Stones For Hunting? Yes, Our Ancestors Can!

Stones have many uses.

They are used as building and decorative elements, aggregates for concrete, components for industrial uses, lime burning, and ingredient for cement.

Most of us are aware of the conventional uses of stones.

A recent discovery proved a somewhat peculiar purpose for which stones were used.

Archeologists have unearthed artifacts that showed how our ancient ancestors used sharpened stones for hunting. That’s long before the human race has utilized modern hunting equipment like bows and arrows, shot guns and air rifles. Just visit Rifle Judge and you’ll be amazed at how far hunting technology have gone through the years.

Hunting during the Stone Age

Pre-historical evidence shows that humans started hunting large animals as early as 500,000 years ago. During this time, humans started to use stone spear tip. The earliest hunting tools that humans used were made of simple wooden sticks with sharpened end which turned them into spears.

Approximately 100,000 years ago, our ancestors learned how to make tools from indigenous materials. Stones, being the most widely available natural resource, were among the very first implements that humans learned to use. Very roughly chipped out or carved stones were attached into long sticks, turning them into more efficient hunting spears.

The sudden spurt in technology allowed the creation of more effective weapons and tools, such as throwing spears, axes and, later, the bow and arrow. From stones humans turned to better materials like ivory, bone, antler, and others.

Peculiar stone hunting tools

Aside from the more commonly used hunting tools, our ancestors also devised some peculiar stone tools for hunting. Spheroids that were discovered in South Africa are now believed to be used as projectile weapons for hunting. Previously, these artifacts were thought to be used as percussive tools for grinding, shaping and carving other materials. But recent studies suggest that their weights were able to produce optimal damage when thrown to their prey, rather than just being used for crafting other tools.

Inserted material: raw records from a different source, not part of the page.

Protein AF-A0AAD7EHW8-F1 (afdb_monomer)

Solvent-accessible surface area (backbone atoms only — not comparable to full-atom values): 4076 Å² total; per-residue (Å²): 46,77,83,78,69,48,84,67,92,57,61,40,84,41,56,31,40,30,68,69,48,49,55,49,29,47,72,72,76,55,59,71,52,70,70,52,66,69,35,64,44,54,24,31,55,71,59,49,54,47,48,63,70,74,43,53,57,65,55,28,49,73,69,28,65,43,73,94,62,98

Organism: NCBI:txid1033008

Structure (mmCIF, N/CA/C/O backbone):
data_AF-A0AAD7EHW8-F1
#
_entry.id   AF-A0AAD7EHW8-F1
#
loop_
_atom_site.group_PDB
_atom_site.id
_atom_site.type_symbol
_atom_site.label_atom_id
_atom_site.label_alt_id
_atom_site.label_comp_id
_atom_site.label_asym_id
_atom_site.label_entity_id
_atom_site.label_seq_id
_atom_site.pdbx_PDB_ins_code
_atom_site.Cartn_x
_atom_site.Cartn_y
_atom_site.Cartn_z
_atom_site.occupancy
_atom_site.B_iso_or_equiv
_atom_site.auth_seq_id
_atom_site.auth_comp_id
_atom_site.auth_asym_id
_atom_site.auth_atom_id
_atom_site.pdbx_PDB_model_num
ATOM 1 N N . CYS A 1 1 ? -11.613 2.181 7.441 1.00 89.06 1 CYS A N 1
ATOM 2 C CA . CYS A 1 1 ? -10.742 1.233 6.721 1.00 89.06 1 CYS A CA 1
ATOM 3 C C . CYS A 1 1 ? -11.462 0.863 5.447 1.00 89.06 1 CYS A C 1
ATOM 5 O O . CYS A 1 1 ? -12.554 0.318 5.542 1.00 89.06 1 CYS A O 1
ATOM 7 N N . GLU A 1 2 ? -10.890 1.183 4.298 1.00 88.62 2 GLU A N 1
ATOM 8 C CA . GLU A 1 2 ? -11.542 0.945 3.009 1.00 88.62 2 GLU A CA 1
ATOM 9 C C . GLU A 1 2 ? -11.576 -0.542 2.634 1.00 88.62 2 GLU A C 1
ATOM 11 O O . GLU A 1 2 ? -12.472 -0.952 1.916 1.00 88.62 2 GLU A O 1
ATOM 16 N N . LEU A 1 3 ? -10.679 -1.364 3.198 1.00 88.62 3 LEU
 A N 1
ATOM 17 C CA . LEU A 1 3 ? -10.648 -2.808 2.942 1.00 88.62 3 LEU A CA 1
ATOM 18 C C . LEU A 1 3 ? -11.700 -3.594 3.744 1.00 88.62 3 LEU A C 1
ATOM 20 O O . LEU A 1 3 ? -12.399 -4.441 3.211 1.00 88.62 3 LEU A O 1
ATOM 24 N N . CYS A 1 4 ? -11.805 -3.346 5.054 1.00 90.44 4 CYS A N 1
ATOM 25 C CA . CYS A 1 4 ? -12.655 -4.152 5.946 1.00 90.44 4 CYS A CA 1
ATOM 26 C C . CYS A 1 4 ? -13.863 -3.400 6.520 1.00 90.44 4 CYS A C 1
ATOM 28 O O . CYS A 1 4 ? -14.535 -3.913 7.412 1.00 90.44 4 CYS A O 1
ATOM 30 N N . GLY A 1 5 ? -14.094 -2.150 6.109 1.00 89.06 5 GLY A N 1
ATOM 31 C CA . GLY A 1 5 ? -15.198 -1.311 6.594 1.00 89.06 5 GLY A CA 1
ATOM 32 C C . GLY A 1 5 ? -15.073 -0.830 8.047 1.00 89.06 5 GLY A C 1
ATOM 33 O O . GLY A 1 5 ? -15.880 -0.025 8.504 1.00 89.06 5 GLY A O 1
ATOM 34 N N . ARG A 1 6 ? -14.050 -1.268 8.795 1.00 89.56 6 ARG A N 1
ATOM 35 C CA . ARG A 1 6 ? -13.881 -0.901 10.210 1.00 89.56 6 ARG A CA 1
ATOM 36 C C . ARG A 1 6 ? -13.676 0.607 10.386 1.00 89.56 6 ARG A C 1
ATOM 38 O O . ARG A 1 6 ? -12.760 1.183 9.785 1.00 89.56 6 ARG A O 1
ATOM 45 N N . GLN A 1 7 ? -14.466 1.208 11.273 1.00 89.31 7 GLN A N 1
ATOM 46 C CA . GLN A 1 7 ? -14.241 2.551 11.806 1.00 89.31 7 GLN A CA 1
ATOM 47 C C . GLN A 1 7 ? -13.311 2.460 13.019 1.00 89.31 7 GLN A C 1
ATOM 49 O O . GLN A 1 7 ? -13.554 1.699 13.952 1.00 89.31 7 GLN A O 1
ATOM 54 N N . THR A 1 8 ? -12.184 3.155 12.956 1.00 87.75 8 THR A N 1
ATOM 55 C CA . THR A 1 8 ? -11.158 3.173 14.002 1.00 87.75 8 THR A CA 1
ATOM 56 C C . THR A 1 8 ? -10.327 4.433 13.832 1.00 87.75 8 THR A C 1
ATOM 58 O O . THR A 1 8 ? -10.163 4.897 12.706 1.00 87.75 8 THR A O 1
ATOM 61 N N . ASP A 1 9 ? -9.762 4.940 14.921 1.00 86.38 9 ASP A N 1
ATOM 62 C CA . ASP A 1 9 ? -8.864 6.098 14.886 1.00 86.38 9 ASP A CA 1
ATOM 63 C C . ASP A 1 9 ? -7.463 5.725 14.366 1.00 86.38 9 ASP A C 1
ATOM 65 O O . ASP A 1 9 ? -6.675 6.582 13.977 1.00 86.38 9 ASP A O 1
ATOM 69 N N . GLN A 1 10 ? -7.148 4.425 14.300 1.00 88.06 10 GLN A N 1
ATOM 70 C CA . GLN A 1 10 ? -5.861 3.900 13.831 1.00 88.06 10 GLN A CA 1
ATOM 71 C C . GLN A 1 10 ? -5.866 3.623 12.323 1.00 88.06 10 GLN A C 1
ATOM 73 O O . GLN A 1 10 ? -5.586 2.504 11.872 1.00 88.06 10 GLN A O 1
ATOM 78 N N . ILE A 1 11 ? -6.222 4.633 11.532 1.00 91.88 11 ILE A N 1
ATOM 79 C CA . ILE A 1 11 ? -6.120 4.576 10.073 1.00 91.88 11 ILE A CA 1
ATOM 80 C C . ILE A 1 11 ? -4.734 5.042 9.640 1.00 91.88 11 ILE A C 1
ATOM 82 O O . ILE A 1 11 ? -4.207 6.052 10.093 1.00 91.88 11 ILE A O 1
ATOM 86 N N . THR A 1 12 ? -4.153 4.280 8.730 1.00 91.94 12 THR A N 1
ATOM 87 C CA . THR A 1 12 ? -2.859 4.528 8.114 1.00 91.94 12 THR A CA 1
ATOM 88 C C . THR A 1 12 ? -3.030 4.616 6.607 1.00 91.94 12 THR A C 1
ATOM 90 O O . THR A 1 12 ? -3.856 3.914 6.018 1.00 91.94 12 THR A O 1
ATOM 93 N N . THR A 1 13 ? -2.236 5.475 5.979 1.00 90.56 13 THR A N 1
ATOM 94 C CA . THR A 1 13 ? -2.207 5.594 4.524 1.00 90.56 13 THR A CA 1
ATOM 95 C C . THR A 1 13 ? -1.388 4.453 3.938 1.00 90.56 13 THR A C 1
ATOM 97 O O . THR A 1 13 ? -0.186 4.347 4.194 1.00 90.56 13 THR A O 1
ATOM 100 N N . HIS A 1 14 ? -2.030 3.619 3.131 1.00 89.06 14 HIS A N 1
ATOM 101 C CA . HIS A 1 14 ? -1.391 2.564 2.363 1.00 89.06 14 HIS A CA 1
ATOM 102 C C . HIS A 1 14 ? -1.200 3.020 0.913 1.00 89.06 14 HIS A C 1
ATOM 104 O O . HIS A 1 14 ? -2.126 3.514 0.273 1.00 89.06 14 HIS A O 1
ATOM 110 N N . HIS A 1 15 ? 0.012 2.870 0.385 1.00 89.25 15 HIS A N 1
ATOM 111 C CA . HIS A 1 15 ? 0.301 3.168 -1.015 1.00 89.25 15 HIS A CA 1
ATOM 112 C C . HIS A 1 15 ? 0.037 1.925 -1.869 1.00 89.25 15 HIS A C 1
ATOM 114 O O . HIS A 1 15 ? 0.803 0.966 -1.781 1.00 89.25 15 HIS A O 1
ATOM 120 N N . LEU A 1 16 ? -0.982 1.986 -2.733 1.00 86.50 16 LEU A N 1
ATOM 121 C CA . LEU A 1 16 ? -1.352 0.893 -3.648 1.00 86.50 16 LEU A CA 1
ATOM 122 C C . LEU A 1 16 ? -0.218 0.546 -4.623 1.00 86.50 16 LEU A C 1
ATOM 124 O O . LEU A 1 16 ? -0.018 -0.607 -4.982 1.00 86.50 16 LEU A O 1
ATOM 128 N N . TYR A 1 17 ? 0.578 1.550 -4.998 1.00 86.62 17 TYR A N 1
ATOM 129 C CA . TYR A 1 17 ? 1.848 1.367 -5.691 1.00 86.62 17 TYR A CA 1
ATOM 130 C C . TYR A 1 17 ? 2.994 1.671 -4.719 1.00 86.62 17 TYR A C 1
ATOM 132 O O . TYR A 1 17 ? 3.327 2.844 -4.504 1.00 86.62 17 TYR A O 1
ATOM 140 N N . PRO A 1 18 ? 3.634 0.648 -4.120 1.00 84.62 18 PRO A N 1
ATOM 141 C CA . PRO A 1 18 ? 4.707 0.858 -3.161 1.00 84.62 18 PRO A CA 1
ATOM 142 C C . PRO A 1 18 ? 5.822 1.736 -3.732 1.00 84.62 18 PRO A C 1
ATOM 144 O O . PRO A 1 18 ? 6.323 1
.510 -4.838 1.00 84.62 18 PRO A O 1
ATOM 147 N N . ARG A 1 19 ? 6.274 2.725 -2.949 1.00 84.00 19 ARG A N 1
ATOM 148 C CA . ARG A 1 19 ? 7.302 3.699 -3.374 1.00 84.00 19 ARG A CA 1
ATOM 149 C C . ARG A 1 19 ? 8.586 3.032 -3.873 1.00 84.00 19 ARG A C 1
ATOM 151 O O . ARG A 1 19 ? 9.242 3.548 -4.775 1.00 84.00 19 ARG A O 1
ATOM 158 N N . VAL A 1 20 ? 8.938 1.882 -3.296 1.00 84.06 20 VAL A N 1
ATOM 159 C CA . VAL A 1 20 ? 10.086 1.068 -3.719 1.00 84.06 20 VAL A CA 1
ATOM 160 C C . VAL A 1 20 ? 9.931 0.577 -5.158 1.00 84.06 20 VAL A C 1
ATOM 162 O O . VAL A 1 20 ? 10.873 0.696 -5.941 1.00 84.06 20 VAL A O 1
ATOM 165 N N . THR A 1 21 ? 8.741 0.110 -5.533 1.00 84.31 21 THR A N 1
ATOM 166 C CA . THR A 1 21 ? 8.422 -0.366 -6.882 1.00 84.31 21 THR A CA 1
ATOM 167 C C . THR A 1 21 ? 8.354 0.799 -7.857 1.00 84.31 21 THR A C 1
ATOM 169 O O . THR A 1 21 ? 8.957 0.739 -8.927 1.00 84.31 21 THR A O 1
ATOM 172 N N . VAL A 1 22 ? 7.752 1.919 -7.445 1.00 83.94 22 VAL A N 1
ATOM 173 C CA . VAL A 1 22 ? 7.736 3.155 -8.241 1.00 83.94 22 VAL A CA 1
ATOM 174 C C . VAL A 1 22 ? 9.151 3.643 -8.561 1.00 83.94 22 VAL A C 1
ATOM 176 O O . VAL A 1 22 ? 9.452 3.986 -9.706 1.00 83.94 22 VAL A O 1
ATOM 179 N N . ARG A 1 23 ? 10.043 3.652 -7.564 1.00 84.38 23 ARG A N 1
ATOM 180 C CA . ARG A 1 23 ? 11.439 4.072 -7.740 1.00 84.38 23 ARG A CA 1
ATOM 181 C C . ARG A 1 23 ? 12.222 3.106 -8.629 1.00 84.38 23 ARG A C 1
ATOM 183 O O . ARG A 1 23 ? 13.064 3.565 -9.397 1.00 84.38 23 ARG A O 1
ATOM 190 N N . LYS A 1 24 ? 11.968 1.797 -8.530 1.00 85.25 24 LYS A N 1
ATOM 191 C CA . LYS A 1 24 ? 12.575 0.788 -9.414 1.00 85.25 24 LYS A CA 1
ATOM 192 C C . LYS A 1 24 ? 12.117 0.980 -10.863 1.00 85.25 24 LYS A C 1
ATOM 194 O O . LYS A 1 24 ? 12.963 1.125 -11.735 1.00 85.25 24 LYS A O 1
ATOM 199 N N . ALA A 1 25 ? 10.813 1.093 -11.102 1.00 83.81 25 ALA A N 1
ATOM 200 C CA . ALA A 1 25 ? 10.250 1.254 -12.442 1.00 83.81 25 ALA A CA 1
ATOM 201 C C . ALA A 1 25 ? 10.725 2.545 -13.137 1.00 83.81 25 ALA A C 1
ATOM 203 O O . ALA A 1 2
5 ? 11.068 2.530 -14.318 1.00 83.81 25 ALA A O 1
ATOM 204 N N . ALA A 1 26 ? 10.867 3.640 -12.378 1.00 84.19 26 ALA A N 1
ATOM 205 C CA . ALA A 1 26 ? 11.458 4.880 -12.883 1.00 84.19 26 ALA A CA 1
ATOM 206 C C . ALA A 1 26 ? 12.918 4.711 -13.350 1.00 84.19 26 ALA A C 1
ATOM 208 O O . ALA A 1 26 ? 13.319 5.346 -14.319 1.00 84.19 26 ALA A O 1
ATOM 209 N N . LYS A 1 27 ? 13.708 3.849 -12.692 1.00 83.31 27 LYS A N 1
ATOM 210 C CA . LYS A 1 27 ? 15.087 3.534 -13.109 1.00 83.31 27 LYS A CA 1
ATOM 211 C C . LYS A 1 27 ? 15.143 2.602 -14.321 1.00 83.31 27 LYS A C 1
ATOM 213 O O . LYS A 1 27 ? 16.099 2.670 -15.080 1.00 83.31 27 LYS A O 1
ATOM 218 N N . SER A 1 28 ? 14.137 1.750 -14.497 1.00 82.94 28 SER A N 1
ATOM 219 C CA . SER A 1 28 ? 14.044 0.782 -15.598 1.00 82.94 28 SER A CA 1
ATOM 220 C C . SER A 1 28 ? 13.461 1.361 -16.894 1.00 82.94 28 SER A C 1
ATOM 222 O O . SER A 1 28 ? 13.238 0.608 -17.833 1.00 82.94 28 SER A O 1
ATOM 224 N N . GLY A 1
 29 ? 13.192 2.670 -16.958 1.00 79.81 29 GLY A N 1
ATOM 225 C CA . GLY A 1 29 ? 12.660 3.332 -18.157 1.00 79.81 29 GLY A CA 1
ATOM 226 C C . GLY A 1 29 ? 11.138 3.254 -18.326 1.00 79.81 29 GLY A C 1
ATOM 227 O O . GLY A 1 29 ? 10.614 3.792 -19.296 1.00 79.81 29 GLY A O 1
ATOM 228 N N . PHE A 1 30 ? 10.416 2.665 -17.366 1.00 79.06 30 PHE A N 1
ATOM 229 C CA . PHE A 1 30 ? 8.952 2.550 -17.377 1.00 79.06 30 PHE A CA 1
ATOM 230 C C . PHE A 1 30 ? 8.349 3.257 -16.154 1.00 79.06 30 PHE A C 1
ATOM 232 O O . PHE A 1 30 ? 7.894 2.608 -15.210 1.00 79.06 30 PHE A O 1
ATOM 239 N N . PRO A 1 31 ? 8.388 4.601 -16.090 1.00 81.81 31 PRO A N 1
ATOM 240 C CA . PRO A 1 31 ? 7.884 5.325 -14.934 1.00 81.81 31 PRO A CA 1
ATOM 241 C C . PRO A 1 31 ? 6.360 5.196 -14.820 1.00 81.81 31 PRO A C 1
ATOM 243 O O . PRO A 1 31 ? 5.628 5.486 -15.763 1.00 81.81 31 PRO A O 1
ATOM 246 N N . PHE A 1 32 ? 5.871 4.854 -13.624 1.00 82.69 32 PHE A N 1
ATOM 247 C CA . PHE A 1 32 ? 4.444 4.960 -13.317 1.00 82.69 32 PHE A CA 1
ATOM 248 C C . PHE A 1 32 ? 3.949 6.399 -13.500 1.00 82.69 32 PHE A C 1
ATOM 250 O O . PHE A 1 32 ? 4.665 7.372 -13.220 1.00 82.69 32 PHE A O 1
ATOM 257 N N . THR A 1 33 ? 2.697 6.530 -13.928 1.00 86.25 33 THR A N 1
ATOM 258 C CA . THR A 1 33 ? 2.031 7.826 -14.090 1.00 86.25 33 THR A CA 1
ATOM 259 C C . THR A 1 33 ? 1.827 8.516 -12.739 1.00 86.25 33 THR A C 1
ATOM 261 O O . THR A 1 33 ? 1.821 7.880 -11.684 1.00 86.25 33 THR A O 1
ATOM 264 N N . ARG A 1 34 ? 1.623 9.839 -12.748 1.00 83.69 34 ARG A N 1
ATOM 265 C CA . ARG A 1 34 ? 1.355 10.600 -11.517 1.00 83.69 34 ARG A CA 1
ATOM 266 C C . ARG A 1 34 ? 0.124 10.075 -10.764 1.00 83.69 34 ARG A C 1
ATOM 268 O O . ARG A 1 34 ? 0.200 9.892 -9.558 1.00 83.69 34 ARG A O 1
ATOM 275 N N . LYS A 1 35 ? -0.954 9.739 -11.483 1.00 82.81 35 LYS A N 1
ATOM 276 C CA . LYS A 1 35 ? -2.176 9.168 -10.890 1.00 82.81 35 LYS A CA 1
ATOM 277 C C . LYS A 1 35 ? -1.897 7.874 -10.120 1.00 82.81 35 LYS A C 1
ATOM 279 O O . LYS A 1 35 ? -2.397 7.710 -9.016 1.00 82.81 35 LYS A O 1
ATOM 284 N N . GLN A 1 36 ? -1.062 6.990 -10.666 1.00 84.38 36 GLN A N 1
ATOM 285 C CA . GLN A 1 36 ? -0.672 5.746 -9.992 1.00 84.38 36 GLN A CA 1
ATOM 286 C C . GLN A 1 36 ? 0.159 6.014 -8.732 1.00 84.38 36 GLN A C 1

These early hunters were adept at disc throwing. They were able to hit their target with much precision even at a distance. It allowed the Stone Age hunters to hunt larger animals which they were unable to do so using their sticks and spears. But the precision of these spheroids never compared to the accuracy of modern air rifles. Many of which can be coupled with specialized scopes, like those you can find on this site: http://riflejudge.com/10-best-air-rifle-scopes/. The spheroids served multiple uses in hunting. Aside from being a weapon, they were also very useful in butchering their games.

The Stone Age produced some of the most ingenious hunting tools that vital to the survival of our species. Truly this period of the human race can take pride in the sudden leap of knowledge. Turning stones into crude instruments is something unthinkable, especially for humans who have roamed the earth for a very long time as scavengers.

As we continue to uncover artifacts and learn about our history, we cannot help but admire how our species have developed tremendously through the years! It’s astonishing how early man has learned to use stone for a wide variety of purposes.